Your objective :: What is needed is the run of lines from the one with "ATOM 141 N N" through the close of the data, set down exactly.
(Recorded data)
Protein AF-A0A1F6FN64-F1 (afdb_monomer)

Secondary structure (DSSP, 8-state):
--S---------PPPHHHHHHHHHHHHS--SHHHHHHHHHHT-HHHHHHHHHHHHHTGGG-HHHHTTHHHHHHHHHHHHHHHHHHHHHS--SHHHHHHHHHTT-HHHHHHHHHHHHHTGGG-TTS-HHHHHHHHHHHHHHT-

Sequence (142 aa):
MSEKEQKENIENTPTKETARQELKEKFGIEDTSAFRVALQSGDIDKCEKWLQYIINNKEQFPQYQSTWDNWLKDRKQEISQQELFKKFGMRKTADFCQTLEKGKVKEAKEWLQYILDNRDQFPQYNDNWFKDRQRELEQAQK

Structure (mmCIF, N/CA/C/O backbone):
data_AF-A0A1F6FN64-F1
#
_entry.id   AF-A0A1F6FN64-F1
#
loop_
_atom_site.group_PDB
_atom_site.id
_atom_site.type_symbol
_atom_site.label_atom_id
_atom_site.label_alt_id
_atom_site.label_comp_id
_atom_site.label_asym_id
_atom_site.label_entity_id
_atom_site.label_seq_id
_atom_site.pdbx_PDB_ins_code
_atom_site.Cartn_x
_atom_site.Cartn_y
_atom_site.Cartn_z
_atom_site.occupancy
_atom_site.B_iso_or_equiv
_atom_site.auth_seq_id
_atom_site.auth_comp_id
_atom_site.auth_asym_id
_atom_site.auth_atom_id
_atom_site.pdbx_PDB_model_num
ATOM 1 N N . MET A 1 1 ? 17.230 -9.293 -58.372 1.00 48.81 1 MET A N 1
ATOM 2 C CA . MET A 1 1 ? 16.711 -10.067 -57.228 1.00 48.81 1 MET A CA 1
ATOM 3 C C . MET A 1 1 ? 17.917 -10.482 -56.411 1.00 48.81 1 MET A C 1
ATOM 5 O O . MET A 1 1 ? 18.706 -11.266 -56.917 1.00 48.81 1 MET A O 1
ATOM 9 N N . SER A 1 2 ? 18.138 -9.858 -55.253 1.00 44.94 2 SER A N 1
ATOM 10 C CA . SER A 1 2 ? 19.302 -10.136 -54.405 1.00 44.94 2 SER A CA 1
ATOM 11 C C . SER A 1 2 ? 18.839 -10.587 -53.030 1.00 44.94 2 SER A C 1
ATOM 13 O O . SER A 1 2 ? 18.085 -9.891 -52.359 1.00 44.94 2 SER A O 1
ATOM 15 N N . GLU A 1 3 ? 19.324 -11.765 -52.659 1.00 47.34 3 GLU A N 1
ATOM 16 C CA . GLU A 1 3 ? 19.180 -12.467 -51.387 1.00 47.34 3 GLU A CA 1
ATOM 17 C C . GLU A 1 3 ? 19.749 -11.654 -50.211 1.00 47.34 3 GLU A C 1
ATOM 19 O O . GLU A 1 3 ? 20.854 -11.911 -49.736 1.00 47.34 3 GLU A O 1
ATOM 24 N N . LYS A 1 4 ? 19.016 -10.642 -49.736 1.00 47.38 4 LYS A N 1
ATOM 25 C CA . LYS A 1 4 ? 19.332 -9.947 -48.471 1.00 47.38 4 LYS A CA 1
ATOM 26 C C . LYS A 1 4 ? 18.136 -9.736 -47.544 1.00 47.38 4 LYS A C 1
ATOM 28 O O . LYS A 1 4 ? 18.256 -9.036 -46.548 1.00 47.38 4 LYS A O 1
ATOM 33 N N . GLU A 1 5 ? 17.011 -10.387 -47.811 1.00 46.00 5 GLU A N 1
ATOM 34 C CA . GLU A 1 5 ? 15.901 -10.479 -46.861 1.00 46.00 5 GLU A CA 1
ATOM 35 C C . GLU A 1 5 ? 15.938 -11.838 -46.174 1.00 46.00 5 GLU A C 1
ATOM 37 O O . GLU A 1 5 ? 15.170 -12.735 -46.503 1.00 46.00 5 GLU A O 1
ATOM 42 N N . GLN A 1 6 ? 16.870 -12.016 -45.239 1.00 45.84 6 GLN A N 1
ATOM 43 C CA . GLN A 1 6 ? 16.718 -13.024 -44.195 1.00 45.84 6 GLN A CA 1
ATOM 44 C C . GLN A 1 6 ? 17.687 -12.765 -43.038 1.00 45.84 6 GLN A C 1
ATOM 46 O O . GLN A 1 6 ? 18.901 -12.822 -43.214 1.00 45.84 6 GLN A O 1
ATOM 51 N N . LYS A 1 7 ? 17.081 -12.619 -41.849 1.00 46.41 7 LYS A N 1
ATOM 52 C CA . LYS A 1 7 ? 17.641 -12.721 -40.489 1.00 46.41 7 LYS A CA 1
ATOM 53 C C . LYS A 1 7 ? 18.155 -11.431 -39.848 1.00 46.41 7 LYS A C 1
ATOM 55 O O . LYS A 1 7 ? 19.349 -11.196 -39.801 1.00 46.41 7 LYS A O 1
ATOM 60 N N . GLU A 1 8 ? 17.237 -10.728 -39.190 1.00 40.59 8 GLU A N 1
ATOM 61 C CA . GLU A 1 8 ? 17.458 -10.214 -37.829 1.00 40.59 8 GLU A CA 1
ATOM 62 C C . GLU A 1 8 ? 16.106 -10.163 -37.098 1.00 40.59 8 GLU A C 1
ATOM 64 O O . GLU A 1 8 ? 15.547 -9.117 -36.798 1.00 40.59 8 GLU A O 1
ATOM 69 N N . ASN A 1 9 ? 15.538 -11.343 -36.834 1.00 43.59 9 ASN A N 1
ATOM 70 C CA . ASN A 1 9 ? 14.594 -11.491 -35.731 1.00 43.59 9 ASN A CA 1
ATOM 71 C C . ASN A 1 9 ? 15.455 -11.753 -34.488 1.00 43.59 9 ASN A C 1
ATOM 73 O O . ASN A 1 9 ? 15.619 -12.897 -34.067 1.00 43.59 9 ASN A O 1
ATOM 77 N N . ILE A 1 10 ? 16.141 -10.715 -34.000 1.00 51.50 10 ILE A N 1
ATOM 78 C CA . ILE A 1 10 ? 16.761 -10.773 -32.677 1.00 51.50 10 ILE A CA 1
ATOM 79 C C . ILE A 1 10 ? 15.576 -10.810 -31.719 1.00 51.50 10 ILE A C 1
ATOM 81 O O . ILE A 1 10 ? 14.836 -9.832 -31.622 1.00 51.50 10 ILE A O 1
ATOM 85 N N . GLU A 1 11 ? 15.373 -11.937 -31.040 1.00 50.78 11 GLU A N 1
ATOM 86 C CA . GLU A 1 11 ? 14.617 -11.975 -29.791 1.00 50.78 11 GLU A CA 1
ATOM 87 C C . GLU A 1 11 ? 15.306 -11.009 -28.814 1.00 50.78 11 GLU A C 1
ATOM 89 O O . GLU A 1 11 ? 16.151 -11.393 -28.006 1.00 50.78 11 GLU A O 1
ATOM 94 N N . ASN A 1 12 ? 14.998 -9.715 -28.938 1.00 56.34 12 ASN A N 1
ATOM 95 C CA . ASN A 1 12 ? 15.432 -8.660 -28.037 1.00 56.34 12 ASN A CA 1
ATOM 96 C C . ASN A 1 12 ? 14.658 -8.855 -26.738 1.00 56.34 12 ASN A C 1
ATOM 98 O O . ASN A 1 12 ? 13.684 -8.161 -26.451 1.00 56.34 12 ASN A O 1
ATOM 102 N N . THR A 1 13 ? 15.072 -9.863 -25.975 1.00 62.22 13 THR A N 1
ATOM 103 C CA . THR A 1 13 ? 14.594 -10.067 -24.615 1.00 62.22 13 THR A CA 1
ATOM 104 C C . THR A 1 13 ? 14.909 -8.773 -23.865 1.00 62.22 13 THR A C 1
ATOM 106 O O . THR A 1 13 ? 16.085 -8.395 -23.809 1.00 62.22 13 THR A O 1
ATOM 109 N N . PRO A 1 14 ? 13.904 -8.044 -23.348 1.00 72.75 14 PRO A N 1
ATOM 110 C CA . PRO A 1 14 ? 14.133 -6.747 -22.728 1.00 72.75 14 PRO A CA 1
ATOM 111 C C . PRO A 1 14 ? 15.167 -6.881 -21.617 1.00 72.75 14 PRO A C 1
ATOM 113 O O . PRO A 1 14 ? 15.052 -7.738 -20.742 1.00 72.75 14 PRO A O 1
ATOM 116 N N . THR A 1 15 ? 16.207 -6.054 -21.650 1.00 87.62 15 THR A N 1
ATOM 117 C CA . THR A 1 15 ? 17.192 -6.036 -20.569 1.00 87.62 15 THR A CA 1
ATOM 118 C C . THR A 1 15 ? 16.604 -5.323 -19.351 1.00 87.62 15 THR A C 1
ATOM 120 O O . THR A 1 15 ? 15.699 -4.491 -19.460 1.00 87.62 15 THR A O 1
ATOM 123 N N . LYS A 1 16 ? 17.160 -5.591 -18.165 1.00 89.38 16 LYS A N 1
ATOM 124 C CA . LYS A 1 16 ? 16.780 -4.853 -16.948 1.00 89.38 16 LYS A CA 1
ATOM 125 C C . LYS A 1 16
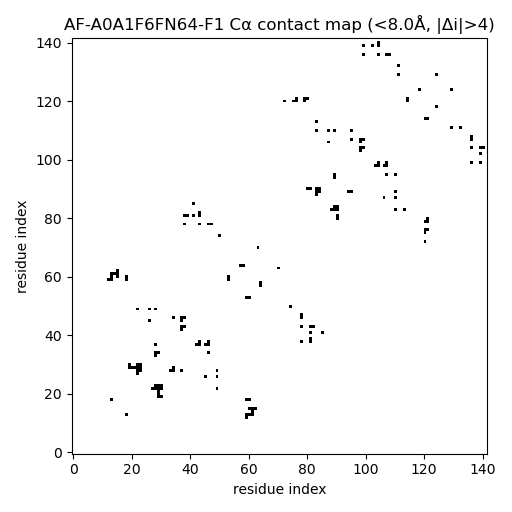 ? 16.980 -3.341 -17.106 1.00 89.38 16 LYS A C 1
ATOM 127 O O . LYS A 1 16 ? 16.226 -2.569 -16.527 1.00 89.38 16 LYS A O 1
ATOM 132 N N . GLU A 1 17 ? 17.996 -2.925 -17.858 1.00 90.94 17 GLU A N 1
ATOM 133 C CA . GLU A 1 17 ? 18.320 -1.514 -18.080 1.00 90.94 17 GLU A CA 1
ATOM 134 C C . GLU A 1 17 ? 17.284 -0.834 -18.977 1.00 90.94 17 GLU A C 1
ATOM 136 O O . GLU A 1 17 ? 16.725 0.192 -18.594 1.00 90.94 17 GLU A O 1
ATOM 141 N N . THR A 1 18 ? 16.937 -1.459 -20.105 1.00 92.38 18 THR A N 1
ATOM 142 C CA . THR A 1 18 ? 15.908 -0.942 -21.021 1.00 92.38 18 THR A CA 1
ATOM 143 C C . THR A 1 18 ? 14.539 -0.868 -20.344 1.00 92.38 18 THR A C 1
(End Recorded data)
Your solution ::
ATOM 141 N N . THR A 1 18 ? 16.937 -1.459 -20.105 1.00 92.38 18 THR A N 1
ATOM 142 C CA . THR A 1 18 ? 15.908 -0.942 -21.021 1.00 92.38 18 THR A CA 1
ATOM 143 C C . THR A 1 18 ? 14.539 -0.868 -20.344 1.00 92.38 18 THR A C 1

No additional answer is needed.